Into the Night

Into the Night by Cynthia Eden




PROLOGUE

THE LIGHT WAS in her eyes, blinding her. Macey Night couldn’t see past that too bright light. She was strapped onto the operating room table, but it wasn’t the straps that held her immobile.

He’d drugged her.

“I could stare into your eyes forever.” His rumbling voice came from behind the light. “So unusual, but then, you realize just how special you are, right, Dr. Night?”

She couldn’t talk. He’d gagged her. They were in the basement of the hospital, in a wing that hadn’t been used for years. Or at least, she’d thought it hadn’t been used. She’d been wrong. About so many things.

“Red hair is always rare, but to find a redhead with heterochromia...it’s like I hit the jackpot.”

A tear leaked from her eye.

“Don’t worry. I’ve made sure that you will feel everything that happens to you. I just—well, the drugs were to make sure that you wouldn’t fight back. That’s all. Not to impair the experience for you. Fighting back just ruins everything. I know what I’m talking about, believe me.” He sighed. “I had a few patients early on—they were special like you. Well, not quite like you, but I think you get the idea. They fought and things got messy.”

A whimper sounded behind her gag because he’d just taken his scalpel and cut her on the left arm, a long, slow slice from her inner wrist all the way up to her elbow.

“How was that?” he asked her. His voice was low, deep.

Nausea rolled in her stomach. Nausea from fear, from the drugs, from the absolute horror of realizing she’d been working with a monster and she hadn’t even realized it. Day in and day out, he’d been at her side. She’d even thought about dating him. Thought about having sex with him. After all, Daniel Haddox was the most respected doctor at the hospital. At thirty-five, he’d already made a name for himself. He was the best surgeon at Hartford General Hospital, everyone said so.

He was also, apparently, a sadistic serial killer.

And she was his current victim.

All because I have two different-colored eyes. Two fucking different colors.

“I’ll start slowly, just so you know what’s going to happen.” He’d moved around the table, going to her right side now. “I keep my slices light at first. I like to see how the patient reacts to the pain stimulus.”

I’m not a patient! Nothing is wrong with me! Stop! Stop!

But he’d sliced her again. A mirror image of the wound he’d given her before, a slice on her right arm that began at her inner wrist and slid all the way up to her elbow.

“Later, the slices will get deeper. I have a gift with the scalpel, haven’t you heard?” He laughed—it was a laugh that she knew too many women had found arousing. Dr. Haddox was attractive, with black hair and gleaming blue eyes. He had perfect white teeth, and the kind of easy, good-looking features that only aged well.

Doesn’t matter what he looks like on the outside. He’s a monster.

“Every time I work on a patient, I wonder...what is it like without the anesthesia?”

Sick freak.

“But not just any patient works for me.
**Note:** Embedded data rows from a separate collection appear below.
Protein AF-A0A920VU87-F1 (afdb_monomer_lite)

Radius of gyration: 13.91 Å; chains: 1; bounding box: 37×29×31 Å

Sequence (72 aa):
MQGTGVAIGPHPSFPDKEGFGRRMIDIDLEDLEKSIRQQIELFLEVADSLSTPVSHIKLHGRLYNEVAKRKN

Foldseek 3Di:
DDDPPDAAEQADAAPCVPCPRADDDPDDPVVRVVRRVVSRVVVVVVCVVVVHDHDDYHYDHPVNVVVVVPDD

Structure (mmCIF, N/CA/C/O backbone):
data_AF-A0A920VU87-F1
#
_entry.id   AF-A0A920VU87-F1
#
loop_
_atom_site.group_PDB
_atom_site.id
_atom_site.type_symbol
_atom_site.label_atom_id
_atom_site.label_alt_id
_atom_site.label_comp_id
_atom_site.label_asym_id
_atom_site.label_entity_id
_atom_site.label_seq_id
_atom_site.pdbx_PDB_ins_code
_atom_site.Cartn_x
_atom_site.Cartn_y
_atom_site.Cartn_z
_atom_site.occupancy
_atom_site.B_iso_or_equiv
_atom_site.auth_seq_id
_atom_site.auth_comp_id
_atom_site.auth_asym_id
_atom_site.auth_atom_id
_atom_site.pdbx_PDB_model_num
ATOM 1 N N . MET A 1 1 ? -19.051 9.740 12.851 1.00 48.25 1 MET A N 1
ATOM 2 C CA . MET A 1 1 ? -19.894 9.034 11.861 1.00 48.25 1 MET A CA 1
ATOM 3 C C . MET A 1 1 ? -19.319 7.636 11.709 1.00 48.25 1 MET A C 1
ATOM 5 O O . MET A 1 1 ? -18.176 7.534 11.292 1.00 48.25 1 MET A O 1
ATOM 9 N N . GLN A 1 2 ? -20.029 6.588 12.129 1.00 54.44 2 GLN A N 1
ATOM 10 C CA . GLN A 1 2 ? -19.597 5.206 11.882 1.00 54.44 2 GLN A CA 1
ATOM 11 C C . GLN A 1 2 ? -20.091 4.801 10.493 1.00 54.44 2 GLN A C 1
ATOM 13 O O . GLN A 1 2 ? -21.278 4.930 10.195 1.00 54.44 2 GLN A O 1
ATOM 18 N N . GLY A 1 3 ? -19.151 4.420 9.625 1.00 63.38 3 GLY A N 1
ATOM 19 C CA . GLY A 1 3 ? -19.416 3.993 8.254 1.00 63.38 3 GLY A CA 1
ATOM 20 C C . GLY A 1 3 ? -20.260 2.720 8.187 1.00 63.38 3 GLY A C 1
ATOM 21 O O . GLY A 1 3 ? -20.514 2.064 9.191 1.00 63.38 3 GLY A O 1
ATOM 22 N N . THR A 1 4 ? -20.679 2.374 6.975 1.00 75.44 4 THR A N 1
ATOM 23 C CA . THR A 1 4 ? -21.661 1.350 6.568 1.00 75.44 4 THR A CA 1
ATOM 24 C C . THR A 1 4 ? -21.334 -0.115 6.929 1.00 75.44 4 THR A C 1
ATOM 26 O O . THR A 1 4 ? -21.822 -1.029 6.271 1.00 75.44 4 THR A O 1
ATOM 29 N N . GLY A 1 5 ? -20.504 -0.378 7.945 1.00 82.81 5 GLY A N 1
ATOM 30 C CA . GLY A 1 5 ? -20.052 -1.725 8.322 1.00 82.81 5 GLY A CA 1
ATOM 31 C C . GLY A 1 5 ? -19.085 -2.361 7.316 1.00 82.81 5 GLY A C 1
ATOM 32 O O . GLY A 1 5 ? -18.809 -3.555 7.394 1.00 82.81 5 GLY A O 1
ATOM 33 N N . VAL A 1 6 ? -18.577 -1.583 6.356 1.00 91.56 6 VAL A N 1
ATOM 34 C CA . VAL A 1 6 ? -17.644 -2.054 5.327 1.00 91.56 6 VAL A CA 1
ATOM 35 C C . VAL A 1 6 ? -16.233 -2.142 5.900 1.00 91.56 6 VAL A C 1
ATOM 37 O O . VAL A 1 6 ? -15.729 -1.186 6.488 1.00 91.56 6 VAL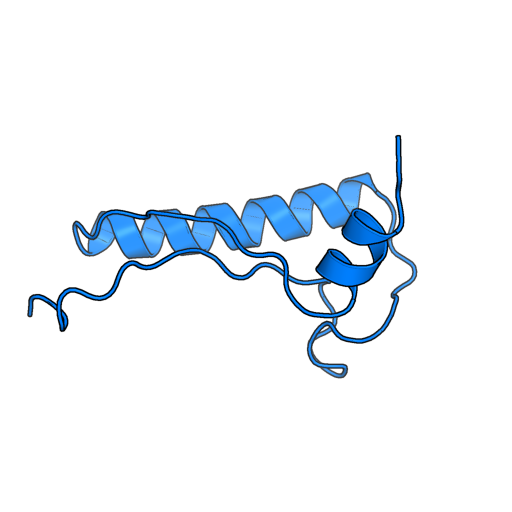 A O 1
ATOM 40 N N . ALA A 1 7 ? -15.582 -3.284 5.690 1.00 94.12 7 ALA A N 1
ATOM 41 C CA . ALA A 1 7 ? -14.200 -3.500 6.090 1.00 94.12 7 ALA A CA 1
ATOM 42 C C . ALA A 1 7 ? -13.241 -2.718 5.173 1.00 94.12 7 ALA A C 1
ATOM 44 O O . ALA A 1 7 ? -13.360 -2.786 3.948 1.00 94.12 7 ALA A O 1
ATOM 45 N N . ILE A 1 8 ? -12.278 -1.995 5.754 1.00 95.56 8 ILE A N 1
ATOM 46 C CA . ILE A 1 8 ? -11.318 -1.169 5.004 1.00 95.56 8 ILE A CA 1
ATOM 47 C C . ILE A 1 8 ? -9.902 -1.755 5.042 1.00 95.56 8 ILE A C 1
ATOM 49 O O . ILE A 1 8 ? -9.568 -2.554 5.924 1.00 95.56 8 ILE A O 1
ATOM 53 N N . GLY A 1 9 ? -9.080 -1.350 4.077 1.00 97.56 9 GLY A N 1
ATOM 54 C CA . GLY A 1 9 ? -7.708 -1.811 3.899 1.00 97.56 9 GLY A CA 1
ATOM 55 C C . GLY A 1 9 ? -6.926 -0.923 2.931 1.00 97.56 9 GLY A C 1
ATOM 56 O O . GLY A 1 9 ? -7.533 -0.406 1.986 1.00 97.56 9 GLY A O 1
ATOM 57 N N . PRO A 1 10 ? -5.606 -0.730 3.114 1.00 98.25 10 PRO A N 1
ATOM 58 C CA . PRO A 1 10 ? -4.797 -0.016 2.137 1.00 98.25 10 PRO A CA 1
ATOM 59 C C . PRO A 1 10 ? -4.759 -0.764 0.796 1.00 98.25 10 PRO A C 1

I need the special ones.” He moved toward her face and she knew he was going to slice her again. He lifted the scalpel and pressed it to her cheek.

The fingers on her right hand jerked.

Wait—did I do that? Had her hand jerked just because of some reflex or were the drugs wearing off? He’d drugged her when she’d first walked into the basement with him. Then he’d undressed her, put her on the operating table, and strapped her down. But before he could touch her anymore, he’d been called away. The guy had gotten a text and rushed off—to surgery. To save a patient. She wasn’t even sure how long he’d been gone. She’d been trapped on that operating table, staring up at the bright light the whole time he’d been gone. In her mind, she’d been screaming again and again for help that never came.
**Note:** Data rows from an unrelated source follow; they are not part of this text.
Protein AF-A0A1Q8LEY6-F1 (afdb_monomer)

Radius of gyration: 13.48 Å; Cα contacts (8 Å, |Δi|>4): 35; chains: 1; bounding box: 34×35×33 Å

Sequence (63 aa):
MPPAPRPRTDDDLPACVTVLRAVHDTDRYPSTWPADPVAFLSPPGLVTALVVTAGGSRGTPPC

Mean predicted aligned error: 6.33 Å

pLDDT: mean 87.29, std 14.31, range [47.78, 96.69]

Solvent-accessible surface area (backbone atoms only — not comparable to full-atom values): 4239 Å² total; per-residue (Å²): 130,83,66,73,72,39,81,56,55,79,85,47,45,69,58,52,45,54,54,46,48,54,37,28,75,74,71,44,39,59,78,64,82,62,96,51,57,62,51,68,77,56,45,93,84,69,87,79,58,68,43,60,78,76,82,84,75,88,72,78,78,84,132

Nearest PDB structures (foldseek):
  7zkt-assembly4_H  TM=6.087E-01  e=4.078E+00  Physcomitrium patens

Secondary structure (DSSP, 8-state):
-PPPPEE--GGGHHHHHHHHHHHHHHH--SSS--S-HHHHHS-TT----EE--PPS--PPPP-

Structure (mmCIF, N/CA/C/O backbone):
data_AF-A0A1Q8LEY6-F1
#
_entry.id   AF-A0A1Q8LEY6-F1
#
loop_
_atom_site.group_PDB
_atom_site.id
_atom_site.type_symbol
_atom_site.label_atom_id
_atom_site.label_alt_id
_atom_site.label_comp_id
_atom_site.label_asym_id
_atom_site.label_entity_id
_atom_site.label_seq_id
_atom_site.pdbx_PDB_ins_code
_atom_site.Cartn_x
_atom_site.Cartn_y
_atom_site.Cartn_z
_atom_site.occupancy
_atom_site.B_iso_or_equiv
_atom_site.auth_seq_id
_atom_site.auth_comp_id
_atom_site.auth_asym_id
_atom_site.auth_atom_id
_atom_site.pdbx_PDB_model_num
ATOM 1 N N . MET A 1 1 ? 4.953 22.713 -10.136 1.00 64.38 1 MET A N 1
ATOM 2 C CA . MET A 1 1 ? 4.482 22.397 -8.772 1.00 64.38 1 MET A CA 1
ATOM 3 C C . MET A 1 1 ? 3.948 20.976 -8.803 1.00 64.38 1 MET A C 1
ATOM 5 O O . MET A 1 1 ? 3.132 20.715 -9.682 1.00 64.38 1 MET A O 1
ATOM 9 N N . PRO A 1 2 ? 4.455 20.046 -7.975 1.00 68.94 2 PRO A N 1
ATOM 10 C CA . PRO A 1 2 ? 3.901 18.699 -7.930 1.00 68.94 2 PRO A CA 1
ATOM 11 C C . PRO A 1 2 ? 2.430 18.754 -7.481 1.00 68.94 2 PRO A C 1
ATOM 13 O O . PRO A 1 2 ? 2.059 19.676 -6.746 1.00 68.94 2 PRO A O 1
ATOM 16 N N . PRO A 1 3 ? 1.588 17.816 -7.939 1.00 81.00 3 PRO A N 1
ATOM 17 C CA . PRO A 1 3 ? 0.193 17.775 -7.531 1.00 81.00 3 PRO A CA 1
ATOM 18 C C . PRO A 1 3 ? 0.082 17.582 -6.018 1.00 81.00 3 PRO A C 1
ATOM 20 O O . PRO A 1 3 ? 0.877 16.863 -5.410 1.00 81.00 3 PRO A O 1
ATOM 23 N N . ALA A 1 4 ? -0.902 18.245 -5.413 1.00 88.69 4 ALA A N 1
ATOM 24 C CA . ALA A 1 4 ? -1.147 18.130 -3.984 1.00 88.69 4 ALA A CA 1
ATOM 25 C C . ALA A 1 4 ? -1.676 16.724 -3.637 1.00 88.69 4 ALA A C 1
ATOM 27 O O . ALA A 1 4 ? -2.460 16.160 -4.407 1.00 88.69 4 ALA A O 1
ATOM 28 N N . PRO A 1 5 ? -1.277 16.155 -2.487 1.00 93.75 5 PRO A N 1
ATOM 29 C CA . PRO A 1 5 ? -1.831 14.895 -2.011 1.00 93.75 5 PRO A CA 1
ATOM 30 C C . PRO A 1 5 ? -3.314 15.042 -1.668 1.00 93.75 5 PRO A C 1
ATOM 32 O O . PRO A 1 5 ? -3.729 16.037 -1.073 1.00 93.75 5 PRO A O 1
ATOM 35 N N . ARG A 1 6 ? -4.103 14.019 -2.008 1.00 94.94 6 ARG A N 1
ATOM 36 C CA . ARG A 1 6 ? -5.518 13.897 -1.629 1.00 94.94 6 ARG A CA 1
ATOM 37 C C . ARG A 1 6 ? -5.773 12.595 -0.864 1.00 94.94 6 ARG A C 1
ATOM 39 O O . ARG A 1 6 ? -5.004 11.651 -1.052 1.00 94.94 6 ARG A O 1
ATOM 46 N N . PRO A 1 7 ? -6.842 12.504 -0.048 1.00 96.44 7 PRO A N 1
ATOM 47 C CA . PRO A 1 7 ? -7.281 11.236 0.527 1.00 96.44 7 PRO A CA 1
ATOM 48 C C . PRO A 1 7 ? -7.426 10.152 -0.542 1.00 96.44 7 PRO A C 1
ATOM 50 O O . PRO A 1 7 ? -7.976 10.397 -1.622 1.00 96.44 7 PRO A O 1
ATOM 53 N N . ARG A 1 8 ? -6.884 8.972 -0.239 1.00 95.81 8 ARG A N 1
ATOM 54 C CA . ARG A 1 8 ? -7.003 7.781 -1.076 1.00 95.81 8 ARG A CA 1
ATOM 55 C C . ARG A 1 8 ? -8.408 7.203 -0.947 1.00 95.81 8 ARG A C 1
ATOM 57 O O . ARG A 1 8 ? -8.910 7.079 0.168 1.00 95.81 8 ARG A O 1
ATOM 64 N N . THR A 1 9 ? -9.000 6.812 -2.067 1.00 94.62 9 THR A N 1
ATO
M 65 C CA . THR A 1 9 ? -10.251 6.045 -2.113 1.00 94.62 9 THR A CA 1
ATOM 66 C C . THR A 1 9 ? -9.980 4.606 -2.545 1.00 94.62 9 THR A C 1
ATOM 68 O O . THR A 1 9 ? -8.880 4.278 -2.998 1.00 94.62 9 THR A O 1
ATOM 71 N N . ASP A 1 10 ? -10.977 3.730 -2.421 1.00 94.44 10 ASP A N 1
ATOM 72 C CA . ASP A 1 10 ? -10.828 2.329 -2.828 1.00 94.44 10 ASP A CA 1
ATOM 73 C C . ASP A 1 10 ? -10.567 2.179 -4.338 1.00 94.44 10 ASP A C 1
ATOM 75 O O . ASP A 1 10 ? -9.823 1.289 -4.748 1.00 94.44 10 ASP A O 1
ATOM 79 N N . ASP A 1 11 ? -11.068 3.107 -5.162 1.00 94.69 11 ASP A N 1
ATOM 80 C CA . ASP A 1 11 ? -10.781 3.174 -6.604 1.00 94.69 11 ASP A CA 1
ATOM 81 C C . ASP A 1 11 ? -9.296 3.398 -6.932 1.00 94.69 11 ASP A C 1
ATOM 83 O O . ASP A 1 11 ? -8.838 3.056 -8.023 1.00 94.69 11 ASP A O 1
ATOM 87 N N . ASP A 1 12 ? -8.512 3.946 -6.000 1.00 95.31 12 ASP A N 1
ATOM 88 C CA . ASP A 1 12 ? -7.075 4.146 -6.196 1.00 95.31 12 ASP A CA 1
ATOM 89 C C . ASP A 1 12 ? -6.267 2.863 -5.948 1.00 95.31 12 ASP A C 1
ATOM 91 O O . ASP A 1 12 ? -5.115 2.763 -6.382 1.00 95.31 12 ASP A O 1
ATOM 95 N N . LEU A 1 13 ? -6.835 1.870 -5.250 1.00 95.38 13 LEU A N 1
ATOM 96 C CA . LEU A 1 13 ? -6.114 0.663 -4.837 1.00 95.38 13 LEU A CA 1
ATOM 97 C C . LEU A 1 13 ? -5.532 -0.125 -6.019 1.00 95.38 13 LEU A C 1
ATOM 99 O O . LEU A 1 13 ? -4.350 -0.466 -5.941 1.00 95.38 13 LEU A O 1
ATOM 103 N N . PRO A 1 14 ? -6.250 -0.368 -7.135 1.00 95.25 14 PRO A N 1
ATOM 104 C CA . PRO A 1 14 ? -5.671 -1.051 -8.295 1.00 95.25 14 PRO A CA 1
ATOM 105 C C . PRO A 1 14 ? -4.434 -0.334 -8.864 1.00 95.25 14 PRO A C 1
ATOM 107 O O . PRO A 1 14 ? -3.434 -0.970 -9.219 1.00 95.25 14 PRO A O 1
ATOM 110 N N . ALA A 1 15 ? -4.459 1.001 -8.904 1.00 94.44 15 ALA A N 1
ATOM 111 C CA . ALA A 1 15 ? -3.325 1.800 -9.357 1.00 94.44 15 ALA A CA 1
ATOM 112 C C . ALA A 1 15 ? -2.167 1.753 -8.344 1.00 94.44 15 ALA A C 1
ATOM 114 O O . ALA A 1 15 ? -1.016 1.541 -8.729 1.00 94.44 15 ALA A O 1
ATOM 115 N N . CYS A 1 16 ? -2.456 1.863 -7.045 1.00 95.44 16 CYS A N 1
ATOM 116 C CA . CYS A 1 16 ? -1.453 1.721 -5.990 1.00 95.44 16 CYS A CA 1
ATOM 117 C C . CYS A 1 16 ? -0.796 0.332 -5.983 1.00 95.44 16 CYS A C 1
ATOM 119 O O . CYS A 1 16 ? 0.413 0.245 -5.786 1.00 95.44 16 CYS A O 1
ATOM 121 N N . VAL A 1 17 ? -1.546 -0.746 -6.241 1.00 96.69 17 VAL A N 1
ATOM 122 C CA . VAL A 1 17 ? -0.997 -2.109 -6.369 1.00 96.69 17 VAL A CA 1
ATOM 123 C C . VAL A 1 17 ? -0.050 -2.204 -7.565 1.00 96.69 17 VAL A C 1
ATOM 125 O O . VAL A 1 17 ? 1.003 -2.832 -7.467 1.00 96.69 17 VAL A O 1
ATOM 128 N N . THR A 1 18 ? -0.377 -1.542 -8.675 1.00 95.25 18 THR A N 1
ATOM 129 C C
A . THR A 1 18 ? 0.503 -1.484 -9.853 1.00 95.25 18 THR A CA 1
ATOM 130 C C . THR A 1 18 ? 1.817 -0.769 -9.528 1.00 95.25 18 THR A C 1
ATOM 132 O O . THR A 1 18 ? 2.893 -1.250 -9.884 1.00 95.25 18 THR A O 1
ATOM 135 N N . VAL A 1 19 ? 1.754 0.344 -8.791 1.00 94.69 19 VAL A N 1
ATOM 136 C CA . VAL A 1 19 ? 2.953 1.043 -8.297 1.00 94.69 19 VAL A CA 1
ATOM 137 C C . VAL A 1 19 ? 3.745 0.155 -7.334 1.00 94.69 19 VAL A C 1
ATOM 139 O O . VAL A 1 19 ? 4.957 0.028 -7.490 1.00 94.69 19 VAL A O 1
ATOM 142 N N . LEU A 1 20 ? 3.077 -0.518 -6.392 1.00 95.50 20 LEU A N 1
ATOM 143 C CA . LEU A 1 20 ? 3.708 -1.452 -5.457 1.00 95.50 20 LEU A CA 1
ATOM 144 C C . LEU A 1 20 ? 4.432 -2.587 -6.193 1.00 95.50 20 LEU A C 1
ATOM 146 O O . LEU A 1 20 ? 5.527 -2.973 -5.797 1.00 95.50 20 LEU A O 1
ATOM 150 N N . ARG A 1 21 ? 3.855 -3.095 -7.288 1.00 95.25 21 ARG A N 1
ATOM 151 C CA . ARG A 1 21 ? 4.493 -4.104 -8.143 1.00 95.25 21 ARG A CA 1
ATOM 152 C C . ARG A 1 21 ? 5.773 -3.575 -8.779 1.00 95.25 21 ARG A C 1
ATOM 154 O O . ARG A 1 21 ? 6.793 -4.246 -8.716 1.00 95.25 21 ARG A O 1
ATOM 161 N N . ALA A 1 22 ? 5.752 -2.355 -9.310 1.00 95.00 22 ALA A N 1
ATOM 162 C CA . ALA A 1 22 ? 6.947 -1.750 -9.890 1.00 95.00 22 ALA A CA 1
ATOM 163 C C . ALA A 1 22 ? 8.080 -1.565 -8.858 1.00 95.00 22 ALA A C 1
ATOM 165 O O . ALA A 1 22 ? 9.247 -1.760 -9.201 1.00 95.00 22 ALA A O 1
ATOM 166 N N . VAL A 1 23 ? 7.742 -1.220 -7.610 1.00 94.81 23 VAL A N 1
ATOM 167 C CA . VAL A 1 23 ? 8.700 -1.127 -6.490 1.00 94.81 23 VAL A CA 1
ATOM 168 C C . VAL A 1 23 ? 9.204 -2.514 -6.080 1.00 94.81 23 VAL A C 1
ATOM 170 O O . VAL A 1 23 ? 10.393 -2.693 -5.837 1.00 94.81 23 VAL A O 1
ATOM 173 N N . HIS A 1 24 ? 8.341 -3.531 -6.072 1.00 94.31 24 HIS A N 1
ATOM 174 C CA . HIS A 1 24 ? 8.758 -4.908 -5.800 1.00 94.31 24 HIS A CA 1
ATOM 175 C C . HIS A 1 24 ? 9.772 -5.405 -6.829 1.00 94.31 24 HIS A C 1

“You and I are going to have so much fun, and those beautiful eyes of yours will show me everything that you feel.” He paused. “I’ll be taking those eyes before I’m done.”

Her right hand moved again. She’d made it move. The drugs he’d given her were wearing off. His mistake. She often responded in unusual ways to medicine. Hell, that was one of the reasons she’d gone into medicine in the first place. When she was six, she’d almost died after taking an over-the-counter children’s pain medication. Her body processed medicines differently. She’d wanted to know why. Wanted to know how to predict who would have adverse reactions after she’d gone into cardiac arrest from a simple aspirin.

It’s not just my eyes that are different. I’m different.

But her mother...her mother had been the main reason for her drive to enter the field of medicine. Macey had been forced to watch—helplessly—as cancer destroyed her beautiful mother. She’d wanted to make a change after her mother’s death. She’d wanted to help people.

I never wanted to die like this!

But now she could move her left hand. Daniel wasn’t paying any attention to her fingers, though. He was holding that scalpel right beneath her eye and staring down at her. She couldn’t see his face. He was just a blur of dots—courtesy of that bright light.